Running main() from lib/gtest_1.8.1/src/gtest_main.cc
[==========] Running 1 test from 1 test case.
[----------] Global test environment set-up.
[----------] 1 test from MathMatrix
[ RUN      ] MathMatrix.matrix_exp_multiply_vd
stack size at start: 0
stack size after Av (5, 5): 200
Av =   -0.96871   0.398827   0.241306   0.741373   0.108926
  0.888077  -0.915624  -0.373344   0.255238   0.717304
-0.0899219  -0.898862  -0.800546  -0.222652  -0.271382
  0.683227   0.827031  -0.780702  -0.104228   0.885106
 -0.996585  -0.097802   0.739617   0.235266 -0.0247717
stack size after Avec: 200
stack size after B: 200
stack size: 200
+++++++++++++++++++++++++++++++
*************************** this is the right one
stack size after res_vd: 201
--------------------------- chain
-- before setting up adjexpAB(5, 5)
-- traversing variRefexpAB_.
--   0 / 25
--   1 / 25
--   2 / 25
--   3 / 25
--   4 / 25
--   5 / 25
--   6 / 25
--   7 / 25
--   8 / 25
--   9 / 25
--   10 / 25
--   11 / 25
--   12 / 25
--   13 / 25
--   14 / 25
--   15 / 25
--   16 / 25
--   17 / 25
--   18 / 25
--   19 / 25
--   20 / 25
--   21 / 25
--   22 / 25
--   23 / 25
--   24 / 25
-- setting up adjA
-- traversing variRefA_
--------------------------- end chain
[       OK ] MathMatrix.matrix_exp_multiply_vd (0 ms)
[----------] 1 test from MathMatrix (0 ms total)
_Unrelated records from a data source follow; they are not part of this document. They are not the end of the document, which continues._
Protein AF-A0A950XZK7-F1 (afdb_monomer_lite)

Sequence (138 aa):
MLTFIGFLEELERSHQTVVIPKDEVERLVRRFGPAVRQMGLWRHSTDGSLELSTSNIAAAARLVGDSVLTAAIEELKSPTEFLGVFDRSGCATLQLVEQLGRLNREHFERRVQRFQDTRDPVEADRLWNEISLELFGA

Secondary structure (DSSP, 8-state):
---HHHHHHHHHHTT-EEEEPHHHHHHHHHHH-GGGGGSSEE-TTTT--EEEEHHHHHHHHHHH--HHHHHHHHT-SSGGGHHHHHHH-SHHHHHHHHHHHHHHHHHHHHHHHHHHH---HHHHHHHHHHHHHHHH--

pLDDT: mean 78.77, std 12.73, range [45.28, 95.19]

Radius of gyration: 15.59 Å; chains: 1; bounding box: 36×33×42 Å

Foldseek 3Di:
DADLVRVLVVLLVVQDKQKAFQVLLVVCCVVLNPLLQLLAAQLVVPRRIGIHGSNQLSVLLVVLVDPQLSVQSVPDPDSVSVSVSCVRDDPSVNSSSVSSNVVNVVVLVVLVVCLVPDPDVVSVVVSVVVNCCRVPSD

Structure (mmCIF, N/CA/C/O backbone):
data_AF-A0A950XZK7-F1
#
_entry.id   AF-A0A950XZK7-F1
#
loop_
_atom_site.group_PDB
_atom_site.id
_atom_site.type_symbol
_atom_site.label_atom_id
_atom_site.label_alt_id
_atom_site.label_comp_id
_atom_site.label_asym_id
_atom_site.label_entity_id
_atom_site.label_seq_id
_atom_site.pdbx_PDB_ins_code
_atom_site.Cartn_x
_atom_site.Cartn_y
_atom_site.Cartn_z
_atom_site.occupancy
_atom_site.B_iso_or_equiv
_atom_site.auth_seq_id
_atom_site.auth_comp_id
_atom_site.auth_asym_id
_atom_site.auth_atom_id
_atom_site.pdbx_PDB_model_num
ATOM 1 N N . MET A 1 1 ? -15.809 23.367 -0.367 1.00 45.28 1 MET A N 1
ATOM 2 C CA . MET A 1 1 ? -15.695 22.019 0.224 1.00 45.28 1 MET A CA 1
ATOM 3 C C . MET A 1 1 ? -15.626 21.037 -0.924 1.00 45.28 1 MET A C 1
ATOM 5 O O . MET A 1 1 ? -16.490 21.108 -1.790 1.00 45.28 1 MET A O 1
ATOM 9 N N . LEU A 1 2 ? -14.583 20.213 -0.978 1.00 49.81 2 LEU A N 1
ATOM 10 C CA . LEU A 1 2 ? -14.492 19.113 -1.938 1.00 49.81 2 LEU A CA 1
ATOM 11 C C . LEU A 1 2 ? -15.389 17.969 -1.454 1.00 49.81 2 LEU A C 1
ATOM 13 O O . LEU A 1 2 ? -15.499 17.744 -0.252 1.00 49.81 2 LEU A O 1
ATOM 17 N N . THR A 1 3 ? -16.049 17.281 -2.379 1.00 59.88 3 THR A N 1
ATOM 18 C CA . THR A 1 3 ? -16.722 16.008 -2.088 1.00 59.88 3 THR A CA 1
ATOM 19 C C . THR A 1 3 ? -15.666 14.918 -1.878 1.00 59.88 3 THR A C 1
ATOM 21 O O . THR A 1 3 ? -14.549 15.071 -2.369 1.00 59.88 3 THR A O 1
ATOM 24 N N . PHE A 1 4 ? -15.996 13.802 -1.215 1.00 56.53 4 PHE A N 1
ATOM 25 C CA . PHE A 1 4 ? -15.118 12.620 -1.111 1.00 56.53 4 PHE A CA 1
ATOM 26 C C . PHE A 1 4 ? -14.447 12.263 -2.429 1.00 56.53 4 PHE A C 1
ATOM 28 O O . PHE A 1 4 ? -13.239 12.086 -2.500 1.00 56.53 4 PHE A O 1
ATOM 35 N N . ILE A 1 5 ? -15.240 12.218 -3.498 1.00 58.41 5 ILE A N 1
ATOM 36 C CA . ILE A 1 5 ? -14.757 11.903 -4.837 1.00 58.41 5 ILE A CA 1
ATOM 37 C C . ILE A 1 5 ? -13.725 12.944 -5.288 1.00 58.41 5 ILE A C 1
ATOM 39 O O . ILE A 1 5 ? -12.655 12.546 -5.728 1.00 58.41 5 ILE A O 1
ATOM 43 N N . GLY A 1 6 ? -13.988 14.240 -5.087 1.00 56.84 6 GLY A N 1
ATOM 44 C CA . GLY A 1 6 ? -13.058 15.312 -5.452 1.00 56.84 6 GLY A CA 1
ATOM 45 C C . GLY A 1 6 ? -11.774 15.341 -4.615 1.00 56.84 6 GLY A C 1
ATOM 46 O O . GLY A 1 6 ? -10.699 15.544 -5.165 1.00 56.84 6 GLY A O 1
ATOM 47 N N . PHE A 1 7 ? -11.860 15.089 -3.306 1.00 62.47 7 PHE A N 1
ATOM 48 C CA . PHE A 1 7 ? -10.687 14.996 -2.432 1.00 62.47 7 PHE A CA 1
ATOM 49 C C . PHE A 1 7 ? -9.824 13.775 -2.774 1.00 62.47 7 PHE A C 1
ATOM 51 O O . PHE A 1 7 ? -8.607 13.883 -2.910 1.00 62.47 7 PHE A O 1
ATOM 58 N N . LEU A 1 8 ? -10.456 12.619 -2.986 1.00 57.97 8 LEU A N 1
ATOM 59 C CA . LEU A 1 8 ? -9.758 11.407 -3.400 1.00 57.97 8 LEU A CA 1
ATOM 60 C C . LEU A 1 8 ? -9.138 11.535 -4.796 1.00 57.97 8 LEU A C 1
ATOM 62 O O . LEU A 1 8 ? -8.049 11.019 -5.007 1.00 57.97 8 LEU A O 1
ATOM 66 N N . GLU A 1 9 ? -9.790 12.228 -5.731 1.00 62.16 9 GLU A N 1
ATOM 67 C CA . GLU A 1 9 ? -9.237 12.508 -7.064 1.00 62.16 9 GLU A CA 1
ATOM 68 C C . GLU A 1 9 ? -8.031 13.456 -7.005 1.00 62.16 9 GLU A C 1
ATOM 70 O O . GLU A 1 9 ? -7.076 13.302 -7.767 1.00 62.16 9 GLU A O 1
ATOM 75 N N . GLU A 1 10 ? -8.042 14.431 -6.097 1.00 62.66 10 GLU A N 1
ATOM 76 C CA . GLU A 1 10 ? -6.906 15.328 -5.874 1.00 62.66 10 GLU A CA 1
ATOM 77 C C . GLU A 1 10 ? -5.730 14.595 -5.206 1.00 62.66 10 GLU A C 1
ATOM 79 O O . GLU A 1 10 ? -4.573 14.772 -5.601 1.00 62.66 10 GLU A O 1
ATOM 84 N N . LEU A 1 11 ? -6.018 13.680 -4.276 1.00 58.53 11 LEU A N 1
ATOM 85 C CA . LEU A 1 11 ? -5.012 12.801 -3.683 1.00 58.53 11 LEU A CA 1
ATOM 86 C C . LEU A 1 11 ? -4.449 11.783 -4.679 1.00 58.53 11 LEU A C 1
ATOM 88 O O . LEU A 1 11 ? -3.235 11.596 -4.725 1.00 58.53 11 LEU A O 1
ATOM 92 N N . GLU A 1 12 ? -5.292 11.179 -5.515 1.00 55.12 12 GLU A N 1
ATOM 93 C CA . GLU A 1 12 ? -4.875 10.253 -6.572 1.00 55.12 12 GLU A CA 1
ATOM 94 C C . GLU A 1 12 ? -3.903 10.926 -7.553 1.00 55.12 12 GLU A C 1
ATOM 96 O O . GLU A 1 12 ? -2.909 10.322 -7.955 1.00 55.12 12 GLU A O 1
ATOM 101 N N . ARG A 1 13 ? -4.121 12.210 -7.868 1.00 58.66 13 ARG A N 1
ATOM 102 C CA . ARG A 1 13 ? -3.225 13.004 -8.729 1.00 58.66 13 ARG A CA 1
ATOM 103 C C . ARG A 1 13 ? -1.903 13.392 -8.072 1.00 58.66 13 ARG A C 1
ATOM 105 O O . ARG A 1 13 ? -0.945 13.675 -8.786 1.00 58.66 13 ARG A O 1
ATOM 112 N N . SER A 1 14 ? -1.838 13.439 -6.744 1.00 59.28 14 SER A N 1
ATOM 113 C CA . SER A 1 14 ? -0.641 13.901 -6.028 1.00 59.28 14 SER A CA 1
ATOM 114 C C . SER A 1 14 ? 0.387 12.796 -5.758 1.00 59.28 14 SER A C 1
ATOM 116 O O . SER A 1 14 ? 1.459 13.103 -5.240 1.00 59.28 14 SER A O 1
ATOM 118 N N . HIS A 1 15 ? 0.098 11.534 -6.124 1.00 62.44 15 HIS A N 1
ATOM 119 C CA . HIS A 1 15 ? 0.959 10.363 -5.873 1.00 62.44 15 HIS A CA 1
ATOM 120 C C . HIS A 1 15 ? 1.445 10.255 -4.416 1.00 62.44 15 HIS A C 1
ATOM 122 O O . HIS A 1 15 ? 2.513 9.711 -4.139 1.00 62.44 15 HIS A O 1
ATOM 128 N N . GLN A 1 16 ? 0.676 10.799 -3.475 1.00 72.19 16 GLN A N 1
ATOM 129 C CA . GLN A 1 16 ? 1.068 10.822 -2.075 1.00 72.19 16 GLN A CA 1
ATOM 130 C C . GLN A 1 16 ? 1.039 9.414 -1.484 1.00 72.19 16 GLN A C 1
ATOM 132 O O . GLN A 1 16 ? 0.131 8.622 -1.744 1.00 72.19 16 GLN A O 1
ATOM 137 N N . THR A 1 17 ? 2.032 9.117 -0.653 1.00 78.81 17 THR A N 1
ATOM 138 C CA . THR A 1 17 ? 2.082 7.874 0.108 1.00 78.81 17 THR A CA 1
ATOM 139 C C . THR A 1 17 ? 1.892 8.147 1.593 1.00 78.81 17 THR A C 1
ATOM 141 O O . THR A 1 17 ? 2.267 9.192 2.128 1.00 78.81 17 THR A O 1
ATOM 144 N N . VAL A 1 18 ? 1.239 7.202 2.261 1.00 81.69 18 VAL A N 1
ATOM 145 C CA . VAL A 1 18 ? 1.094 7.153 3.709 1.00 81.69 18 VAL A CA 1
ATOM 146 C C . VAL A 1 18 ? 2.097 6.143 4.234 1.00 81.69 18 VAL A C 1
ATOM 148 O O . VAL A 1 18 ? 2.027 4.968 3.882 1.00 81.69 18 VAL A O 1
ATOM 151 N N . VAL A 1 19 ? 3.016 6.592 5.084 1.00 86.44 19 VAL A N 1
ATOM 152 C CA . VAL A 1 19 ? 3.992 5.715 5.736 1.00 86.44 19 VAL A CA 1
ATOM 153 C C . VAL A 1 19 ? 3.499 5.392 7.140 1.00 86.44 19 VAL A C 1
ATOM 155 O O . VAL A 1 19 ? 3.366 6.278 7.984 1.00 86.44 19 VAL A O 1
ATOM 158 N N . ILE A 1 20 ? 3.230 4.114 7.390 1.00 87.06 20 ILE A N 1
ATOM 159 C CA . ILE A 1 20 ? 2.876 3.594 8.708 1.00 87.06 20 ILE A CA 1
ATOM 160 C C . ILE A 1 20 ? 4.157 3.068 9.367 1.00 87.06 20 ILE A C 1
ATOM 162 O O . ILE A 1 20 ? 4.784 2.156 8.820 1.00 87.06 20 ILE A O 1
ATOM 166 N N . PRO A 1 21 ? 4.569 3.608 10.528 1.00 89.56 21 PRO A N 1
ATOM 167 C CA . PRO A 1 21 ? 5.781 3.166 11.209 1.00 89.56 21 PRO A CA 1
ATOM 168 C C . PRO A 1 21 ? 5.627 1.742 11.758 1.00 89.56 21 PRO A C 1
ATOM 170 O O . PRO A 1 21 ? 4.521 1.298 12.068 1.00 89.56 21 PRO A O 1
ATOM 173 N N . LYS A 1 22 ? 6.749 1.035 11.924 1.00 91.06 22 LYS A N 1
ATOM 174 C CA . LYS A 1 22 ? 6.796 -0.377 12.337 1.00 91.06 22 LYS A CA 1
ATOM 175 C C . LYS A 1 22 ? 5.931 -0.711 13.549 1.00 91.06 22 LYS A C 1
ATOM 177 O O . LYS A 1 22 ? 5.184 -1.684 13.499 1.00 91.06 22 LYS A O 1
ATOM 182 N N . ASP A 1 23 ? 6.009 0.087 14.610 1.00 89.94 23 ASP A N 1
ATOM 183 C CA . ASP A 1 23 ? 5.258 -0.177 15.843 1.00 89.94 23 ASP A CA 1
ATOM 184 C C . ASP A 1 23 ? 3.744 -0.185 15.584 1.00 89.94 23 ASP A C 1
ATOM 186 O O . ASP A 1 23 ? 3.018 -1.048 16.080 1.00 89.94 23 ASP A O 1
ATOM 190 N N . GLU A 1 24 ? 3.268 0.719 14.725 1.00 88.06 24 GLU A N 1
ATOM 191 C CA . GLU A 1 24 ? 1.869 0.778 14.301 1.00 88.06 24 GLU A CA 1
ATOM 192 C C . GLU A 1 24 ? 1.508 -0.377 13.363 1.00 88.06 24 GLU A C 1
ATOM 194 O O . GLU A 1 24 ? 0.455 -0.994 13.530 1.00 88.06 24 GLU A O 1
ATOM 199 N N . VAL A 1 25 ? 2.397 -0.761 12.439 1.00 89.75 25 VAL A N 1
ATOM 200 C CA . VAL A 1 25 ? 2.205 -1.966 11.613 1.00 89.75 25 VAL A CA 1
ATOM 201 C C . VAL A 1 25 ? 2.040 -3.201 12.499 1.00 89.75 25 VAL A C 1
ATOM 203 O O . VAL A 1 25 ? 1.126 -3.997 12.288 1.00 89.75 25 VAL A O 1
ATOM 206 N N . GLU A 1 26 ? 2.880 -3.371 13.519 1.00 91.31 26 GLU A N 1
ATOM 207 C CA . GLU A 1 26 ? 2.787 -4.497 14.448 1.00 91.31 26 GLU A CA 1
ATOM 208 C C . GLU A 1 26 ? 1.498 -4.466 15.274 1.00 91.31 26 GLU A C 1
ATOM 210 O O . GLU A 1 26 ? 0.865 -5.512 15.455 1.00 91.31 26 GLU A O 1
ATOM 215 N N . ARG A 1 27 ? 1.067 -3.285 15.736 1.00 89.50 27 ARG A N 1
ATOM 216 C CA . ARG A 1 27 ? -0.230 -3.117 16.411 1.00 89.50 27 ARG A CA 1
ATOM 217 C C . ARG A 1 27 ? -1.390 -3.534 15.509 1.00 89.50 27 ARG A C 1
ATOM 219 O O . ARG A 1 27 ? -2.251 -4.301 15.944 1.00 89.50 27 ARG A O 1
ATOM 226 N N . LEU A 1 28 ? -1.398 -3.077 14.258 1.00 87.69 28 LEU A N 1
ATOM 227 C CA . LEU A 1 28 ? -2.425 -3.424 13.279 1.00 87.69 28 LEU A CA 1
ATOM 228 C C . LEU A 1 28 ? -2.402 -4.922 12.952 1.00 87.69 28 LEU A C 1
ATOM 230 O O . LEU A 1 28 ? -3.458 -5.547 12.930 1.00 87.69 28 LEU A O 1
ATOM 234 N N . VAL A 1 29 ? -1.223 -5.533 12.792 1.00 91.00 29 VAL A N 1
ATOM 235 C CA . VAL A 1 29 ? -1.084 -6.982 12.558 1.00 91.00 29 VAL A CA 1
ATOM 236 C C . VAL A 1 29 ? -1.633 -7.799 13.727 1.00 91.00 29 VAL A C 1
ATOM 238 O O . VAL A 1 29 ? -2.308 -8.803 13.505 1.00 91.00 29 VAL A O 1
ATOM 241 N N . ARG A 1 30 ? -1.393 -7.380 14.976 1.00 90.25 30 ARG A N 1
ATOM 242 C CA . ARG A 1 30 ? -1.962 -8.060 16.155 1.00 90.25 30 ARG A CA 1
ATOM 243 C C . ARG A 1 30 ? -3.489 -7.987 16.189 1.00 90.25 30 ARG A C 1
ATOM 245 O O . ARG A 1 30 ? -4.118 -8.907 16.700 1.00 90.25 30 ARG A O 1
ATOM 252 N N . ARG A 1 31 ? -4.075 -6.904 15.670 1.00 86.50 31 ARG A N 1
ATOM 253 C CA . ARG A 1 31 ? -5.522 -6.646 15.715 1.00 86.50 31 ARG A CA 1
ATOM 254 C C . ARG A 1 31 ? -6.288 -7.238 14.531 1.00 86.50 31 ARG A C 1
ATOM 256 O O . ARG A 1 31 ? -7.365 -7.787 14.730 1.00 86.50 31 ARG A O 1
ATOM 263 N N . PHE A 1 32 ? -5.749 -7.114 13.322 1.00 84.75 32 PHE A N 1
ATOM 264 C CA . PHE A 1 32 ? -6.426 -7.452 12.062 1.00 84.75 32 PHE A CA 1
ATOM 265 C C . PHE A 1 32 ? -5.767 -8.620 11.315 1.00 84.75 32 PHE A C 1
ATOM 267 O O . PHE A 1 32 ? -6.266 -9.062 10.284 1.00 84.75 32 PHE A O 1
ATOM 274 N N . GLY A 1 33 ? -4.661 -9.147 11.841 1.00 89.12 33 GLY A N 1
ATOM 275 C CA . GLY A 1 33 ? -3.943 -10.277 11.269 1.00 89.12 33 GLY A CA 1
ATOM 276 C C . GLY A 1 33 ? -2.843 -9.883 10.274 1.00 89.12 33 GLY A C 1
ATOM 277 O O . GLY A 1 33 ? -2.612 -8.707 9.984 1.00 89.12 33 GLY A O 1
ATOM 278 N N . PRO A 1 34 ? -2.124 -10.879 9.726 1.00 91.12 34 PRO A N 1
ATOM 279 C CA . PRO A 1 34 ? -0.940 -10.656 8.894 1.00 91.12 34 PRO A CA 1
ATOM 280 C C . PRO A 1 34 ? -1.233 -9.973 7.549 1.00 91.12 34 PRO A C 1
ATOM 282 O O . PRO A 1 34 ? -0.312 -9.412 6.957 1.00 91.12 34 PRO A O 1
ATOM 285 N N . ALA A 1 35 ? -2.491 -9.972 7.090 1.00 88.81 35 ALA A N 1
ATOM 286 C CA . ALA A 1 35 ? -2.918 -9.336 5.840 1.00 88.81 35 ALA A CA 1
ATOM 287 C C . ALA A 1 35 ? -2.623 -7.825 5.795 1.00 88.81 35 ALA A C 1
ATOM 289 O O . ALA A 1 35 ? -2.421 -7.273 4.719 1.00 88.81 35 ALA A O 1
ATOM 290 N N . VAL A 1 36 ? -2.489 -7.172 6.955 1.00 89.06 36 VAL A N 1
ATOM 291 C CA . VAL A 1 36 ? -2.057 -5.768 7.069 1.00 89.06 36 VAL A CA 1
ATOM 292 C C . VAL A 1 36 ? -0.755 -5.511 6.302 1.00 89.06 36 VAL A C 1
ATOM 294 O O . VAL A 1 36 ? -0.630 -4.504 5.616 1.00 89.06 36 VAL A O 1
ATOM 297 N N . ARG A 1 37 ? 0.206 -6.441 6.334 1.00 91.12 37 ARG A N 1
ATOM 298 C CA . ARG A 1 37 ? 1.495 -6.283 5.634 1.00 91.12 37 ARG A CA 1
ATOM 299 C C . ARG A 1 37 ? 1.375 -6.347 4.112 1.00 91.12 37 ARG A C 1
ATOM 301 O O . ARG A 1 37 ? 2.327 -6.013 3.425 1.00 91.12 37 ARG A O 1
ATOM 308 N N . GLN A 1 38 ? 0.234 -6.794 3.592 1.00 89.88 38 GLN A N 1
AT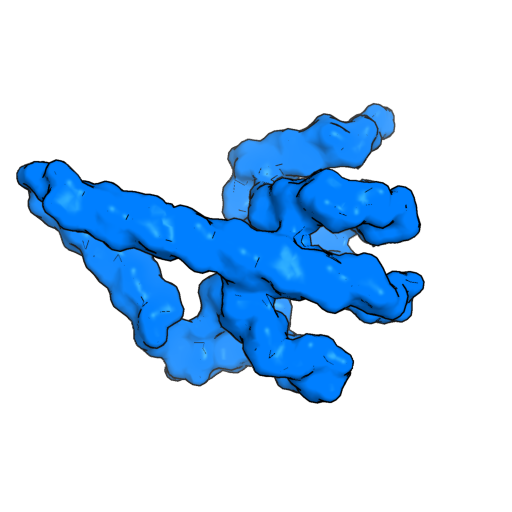OM 309 C CA . GLN A 1 38 ? -0.018 -6.921 2.157 1.00 89.88 38 GLN A CA 1
ATOM 310 C C . GLN A 1 38 ? -0.728 -5.695 1.576 1.00 89.88 38 GLN A C 1
ATOM 312 O O . GLN A 1 38 ? -0.876 -5.609 0.363 1.00 89.88 38 GLN A O 1
ATOM 317 N N . MET A 1 39 ? -1.161 -4.746 2.416 1.00 89.69 39 MET A N 1
ATOM 318 C CA . MET A 1 39 ? -1.903 -3.556 1.982 1.00 89.69 39 MET A CA 1
ATOM 319 C C . MET A 1 39 ? -1.091 -2.618 1.071 1.00 89.69 39 MET A C 1
ATOM 321 O O . MET A 1 39 ? -1.676 -1.783 0.383 1.00 89.69 39 MET A O 1
ATOM 325 N N . GLY A 1 40 ? 0.238 -2.735 1.077 1.00 89.06 40 GLY A N 1
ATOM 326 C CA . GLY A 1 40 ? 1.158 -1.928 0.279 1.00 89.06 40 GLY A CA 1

[----------] Global test environment tear-down
[==========] 1 test from 1 test case ran. (0 ms total)
[  PASSED  ] 1 test.
stack_alloc destructor

Right now, it’s crashing before calling chain (on Windows):

test\unit\math\rev\mat\fun\matrix_exp_multiply_test.exe --gtest_output="xml:test/unit/math/rev/mat/fun/matrix_exp_multiply_test.xml"
Running main() from lib/gtest_1.8.1/src/gtest_main.cc
[==========] Running 1 test from 1 test case.
[----------] Global test environment set-up.
[----------] 1 test from MathMatrix
[ RUN      ] MathMatrix.matrix_exp_multiply_vd
stack size at start: 0
stack size after Av (5, 5): 200
Av =  -0.599231    0.81756   -0.68865   -0.62035  -0.922178
  0.876461  -0.741508  0.0892666  -0.410077   -0.23545
 -0.109043  -0.184118   0.217994   0.652577   0.269936
 -0.903745   0.205054  -0.177526   0.547655   0.427168
 0.0142521   0.747185 -0.0967742   0.123997  -0.175085
stack size after Avec: 200
stack size after B: 200
stack size: 200
stack size after res_vd: 201
test\unit\math\rev\mat\fun\matrix_exp_multiply_test.exe --gtest_output="xml:test/unit/math/rev/mat/fun/matrix_exp_multiply_test.xml" failed
exit now (11/29/18 21:16:05 Eastern Standard Time)

Sometimes I can get it to crash on my Mac too, but at a different point… somewhere in the loop (~10/25). But only sometimes.